■ **WHAT YOU WILL DO**:
Your job with the data below: print everything from the line that holds "ATOM 212 N N" down to the line that holds "ATOM 234 C C", ends included, exactly, and nothing else.

■ **INPUT**:
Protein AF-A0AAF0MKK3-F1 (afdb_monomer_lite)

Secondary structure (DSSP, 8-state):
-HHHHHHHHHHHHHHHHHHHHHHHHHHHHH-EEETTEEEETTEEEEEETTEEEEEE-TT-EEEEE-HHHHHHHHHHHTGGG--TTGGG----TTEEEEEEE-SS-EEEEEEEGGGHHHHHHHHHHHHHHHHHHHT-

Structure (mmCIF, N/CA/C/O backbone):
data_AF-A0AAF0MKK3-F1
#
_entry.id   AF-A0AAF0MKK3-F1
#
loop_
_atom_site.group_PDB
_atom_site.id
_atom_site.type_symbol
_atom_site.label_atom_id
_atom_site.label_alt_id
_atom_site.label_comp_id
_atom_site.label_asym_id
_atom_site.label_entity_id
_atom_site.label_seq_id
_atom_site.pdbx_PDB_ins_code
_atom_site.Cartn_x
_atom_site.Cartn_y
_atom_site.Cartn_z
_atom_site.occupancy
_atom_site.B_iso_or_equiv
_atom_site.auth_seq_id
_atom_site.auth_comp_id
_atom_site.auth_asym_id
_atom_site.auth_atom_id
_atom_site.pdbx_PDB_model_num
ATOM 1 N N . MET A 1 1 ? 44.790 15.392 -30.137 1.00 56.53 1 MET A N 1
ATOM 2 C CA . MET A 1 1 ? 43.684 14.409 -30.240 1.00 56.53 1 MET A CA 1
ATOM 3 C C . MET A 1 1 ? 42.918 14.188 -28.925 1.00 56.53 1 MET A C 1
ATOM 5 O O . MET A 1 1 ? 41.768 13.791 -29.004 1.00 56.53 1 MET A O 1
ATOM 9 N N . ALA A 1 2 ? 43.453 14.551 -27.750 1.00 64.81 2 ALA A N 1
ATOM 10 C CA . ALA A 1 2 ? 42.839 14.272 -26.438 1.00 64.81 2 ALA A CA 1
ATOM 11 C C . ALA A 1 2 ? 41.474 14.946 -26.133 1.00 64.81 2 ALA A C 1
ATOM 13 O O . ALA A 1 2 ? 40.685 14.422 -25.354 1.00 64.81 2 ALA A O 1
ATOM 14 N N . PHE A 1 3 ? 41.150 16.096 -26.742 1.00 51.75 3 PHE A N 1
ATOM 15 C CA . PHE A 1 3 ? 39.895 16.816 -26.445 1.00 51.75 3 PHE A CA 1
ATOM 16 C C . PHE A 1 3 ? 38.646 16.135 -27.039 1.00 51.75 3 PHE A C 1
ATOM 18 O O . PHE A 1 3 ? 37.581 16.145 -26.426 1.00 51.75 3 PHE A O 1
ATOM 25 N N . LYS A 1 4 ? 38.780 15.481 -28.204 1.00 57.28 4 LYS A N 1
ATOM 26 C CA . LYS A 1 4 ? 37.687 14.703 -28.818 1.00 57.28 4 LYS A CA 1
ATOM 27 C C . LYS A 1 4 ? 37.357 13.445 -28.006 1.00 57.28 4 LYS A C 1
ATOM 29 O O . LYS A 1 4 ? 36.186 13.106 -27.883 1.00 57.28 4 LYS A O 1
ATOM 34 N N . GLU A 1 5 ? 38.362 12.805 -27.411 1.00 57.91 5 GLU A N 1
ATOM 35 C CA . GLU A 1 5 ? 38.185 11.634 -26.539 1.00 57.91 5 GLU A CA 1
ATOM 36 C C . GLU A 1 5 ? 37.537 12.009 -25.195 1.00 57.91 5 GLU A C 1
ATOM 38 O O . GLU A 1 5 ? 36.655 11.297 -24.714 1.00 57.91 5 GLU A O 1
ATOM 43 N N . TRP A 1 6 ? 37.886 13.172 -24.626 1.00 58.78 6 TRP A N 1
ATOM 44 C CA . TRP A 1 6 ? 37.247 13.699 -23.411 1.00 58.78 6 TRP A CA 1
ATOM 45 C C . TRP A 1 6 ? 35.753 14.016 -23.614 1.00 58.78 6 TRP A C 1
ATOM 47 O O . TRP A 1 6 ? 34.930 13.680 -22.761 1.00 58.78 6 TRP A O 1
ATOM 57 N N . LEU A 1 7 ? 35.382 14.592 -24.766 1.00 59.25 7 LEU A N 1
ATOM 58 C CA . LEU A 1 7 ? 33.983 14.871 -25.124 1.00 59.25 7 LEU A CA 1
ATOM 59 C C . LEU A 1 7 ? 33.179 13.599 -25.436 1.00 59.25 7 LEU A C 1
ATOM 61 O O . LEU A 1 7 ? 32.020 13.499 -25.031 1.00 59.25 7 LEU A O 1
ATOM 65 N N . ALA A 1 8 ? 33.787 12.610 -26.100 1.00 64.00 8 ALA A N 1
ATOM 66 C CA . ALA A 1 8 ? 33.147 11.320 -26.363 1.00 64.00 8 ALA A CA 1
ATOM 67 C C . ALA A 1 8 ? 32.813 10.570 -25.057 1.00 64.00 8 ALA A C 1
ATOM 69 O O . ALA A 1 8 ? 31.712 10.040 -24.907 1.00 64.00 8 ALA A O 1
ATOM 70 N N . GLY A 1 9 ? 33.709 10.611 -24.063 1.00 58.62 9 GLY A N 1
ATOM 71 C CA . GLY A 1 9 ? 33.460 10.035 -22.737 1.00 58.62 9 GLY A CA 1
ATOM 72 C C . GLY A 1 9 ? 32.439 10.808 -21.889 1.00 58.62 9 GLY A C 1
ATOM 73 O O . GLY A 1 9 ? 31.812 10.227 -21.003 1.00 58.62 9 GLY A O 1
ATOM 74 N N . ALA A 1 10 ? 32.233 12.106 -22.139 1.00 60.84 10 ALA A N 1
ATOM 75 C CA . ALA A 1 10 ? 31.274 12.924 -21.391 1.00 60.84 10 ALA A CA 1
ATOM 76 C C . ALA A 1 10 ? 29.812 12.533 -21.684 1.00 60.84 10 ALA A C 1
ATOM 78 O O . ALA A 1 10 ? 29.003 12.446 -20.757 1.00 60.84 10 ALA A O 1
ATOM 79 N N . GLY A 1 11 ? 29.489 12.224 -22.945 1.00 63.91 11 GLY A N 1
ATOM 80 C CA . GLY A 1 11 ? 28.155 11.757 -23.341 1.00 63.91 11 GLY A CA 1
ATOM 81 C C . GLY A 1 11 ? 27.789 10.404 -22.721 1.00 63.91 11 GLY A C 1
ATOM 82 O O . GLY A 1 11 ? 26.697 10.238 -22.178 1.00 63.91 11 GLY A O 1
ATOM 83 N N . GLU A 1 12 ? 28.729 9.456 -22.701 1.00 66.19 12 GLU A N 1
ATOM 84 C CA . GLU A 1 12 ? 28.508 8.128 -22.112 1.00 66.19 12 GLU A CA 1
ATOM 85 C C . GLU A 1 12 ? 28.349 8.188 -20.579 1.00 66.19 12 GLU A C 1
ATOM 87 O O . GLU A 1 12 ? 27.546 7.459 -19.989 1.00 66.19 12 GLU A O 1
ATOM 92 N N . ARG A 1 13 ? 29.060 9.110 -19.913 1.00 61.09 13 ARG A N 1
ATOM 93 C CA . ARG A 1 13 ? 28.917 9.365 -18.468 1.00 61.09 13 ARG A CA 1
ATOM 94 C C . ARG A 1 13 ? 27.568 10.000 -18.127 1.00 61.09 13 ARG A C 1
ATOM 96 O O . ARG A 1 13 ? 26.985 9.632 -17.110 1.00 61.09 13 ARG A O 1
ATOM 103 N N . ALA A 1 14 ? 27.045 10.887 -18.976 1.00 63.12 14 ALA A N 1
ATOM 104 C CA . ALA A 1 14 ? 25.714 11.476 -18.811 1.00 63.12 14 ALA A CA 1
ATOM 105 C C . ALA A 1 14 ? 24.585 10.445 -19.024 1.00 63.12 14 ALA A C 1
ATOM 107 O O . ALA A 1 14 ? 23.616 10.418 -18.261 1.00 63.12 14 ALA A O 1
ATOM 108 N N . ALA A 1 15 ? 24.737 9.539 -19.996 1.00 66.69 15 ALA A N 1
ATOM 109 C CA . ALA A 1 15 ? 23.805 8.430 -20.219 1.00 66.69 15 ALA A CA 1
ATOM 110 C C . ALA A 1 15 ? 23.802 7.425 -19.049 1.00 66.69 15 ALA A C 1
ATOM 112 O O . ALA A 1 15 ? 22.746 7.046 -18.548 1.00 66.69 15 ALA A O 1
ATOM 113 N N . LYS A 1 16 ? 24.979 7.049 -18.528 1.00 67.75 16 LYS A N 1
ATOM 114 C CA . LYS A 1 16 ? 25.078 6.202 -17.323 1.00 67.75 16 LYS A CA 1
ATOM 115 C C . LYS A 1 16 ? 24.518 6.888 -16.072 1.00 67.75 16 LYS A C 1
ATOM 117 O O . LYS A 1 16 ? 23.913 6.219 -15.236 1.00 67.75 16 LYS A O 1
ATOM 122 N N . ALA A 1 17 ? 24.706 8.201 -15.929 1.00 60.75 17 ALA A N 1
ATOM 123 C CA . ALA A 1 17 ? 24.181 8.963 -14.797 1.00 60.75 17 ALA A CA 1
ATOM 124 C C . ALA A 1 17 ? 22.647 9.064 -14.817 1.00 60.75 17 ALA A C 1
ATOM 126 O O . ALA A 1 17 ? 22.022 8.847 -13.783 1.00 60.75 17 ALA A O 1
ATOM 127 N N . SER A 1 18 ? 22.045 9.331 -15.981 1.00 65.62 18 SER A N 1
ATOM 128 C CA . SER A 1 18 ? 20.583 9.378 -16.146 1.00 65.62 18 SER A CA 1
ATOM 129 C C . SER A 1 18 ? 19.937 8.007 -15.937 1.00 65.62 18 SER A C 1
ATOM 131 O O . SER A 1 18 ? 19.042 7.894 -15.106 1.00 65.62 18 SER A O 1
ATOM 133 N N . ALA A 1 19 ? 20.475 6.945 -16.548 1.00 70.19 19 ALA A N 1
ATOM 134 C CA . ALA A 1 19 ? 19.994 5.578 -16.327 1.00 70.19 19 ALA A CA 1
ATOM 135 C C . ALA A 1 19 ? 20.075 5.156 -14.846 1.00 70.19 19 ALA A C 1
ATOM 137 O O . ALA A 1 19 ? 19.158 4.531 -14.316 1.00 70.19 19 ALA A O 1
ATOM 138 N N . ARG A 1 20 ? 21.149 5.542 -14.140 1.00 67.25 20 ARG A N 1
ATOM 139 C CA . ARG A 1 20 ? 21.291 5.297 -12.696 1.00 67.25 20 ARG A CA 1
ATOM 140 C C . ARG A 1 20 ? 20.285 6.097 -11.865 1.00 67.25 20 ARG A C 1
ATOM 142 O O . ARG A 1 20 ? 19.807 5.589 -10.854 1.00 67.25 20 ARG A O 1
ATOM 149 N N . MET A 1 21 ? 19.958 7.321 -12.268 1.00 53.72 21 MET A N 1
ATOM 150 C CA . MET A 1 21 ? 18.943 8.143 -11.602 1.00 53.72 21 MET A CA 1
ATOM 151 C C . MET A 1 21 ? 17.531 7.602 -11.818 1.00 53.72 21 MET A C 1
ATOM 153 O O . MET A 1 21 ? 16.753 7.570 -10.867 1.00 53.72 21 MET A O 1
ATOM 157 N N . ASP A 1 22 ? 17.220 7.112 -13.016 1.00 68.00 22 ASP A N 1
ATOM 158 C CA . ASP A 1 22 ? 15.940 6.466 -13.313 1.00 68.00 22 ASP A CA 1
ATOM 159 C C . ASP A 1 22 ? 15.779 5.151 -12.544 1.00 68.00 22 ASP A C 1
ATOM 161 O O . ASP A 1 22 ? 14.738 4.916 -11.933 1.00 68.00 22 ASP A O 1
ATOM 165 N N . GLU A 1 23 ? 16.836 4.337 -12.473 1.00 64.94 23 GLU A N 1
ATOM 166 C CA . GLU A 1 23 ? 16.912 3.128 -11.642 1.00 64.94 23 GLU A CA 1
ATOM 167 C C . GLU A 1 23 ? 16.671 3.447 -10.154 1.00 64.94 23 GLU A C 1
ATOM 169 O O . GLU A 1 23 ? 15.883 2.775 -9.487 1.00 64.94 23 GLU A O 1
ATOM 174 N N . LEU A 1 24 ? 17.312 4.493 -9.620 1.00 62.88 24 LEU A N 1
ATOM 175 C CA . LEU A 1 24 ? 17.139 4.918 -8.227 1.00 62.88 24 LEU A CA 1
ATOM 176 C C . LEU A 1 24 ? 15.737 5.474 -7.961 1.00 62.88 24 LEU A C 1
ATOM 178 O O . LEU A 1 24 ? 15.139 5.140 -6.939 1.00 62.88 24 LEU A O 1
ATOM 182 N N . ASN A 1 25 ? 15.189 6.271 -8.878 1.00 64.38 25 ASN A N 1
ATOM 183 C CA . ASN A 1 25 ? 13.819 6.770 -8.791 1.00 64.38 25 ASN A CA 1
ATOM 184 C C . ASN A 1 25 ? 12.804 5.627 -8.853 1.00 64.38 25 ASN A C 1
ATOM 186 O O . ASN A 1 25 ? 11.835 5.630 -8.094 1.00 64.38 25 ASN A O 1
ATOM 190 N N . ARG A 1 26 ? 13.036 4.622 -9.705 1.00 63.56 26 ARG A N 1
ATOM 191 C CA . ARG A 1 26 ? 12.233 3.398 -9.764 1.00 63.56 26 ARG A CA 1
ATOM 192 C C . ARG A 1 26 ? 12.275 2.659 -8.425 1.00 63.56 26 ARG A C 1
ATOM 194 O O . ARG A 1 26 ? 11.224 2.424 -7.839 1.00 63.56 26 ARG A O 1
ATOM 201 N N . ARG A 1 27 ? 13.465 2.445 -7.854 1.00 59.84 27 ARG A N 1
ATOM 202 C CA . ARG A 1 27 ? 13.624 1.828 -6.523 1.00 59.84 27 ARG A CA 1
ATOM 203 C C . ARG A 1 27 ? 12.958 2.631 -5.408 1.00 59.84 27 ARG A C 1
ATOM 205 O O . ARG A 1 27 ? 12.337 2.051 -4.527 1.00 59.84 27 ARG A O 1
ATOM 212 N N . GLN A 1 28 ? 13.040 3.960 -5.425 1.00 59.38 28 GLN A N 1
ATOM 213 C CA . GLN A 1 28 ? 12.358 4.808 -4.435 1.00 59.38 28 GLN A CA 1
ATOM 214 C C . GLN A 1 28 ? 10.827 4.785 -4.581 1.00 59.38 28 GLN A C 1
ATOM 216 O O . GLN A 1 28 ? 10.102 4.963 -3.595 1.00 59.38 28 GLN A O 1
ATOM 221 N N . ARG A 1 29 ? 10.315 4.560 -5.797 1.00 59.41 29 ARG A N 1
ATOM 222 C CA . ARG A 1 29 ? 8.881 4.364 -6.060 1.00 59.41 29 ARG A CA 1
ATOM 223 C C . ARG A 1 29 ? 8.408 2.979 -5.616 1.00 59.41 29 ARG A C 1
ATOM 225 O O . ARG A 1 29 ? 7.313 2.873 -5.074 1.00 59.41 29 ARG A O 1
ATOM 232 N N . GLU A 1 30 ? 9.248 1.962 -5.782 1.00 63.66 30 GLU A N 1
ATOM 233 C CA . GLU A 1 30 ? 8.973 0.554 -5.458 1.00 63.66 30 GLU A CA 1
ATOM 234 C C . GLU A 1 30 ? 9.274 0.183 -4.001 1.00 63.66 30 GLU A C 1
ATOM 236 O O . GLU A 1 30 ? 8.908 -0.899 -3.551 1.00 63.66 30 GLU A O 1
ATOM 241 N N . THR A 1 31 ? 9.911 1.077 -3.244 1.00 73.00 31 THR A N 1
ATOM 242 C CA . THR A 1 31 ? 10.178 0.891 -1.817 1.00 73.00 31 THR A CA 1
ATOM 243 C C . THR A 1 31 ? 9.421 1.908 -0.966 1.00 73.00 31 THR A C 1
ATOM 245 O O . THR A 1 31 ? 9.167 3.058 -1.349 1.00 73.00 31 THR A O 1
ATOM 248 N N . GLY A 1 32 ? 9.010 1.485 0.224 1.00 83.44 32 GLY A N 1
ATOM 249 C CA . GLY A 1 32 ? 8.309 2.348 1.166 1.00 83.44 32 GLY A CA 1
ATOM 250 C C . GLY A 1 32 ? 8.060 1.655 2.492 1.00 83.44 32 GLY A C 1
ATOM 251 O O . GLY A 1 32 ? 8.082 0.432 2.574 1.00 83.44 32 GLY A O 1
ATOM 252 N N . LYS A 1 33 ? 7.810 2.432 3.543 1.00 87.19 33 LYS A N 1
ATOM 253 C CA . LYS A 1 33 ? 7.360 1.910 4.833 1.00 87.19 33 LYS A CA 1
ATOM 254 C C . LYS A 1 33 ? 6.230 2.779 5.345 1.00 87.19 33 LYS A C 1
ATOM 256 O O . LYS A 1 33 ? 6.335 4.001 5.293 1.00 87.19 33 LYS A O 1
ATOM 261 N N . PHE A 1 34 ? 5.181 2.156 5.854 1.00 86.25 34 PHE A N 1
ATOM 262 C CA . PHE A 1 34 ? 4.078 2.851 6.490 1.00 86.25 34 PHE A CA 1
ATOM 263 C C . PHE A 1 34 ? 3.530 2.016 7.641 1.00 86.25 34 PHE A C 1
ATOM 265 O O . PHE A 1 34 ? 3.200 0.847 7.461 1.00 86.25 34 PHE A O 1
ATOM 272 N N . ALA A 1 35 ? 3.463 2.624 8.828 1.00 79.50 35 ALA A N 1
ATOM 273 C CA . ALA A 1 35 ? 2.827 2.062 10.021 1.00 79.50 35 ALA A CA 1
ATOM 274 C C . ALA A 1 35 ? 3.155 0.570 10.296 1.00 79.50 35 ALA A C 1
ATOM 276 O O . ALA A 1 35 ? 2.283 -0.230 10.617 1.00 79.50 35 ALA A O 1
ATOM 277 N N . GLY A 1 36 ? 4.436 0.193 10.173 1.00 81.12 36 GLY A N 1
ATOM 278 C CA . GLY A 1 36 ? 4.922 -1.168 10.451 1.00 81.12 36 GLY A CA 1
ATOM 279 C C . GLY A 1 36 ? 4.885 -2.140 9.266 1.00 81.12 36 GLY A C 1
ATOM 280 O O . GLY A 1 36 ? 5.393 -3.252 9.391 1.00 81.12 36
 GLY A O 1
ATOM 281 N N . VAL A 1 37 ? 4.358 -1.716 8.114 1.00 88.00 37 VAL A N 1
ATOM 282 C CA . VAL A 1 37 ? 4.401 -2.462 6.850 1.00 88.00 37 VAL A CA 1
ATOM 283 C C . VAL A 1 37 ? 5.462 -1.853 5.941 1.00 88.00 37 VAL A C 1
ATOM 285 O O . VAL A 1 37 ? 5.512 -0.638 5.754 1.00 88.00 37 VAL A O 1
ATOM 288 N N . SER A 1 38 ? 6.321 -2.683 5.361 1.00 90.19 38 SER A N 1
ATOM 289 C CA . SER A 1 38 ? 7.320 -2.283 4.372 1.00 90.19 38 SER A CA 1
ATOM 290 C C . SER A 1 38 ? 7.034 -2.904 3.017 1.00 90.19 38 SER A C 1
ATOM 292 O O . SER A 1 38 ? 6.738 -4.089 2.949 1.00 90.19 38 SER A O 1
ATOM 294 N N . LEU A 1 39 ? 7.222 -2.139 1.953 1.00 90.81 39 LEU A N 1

■ **SOLUTION BELOW**:
ATOM 212 N N . GLN A 1 28 ? 13.040 3.960 -5.425 1.00 59.38 28 GLN A N 1
ATOM 213 C CA . GLN A 1 28 ? 12.358 4.808 -4.435 1.00 59.38 28 GLN A CA 1
ATOM 214 C C . GLN A 1 28 ? 10.827 4.785 -4.581 1.00 59.38 28 GLN A C 1
ATOM 216 O O . GLN A 1 28 ? 10.102 4.963 -3.595 1.00 59.38 28 GLN A O 1
ATOM 221 N N . ARG A 1 29 ? 10.315 4.560 -5.797 1.00 59.41 29 ARG A N 1
ATOM 222 C CA . ARG A 1 29 ? 8.881 4.364 -6.060 1.00 59.41 29 ARG A CA 1
ATOM 223 C C . ARG A 1 29 ? 8.408 2.979 -5.616 1.00 59.41 29 ARG A C 1
ATOM 225 O O . ARG A 1 29 ? 7.313 2.873 -5.074 1.00 59.41 29 ARG A O 1
ATOM 232 N N . GLU A 1 30 ? 9.248 1.962 -5.782 1.00 63.66 30 GLU A N 1
ATOM 233 C CA . GLU A 1 30 ? 8.973 0.554 -5.458 1.00 63.66 30 GLU A CA 1
ATOM 234 C C . GLU A 1 30 ? 9.274 0.183 -4.001 1.00 63.66 30 GLU A C 1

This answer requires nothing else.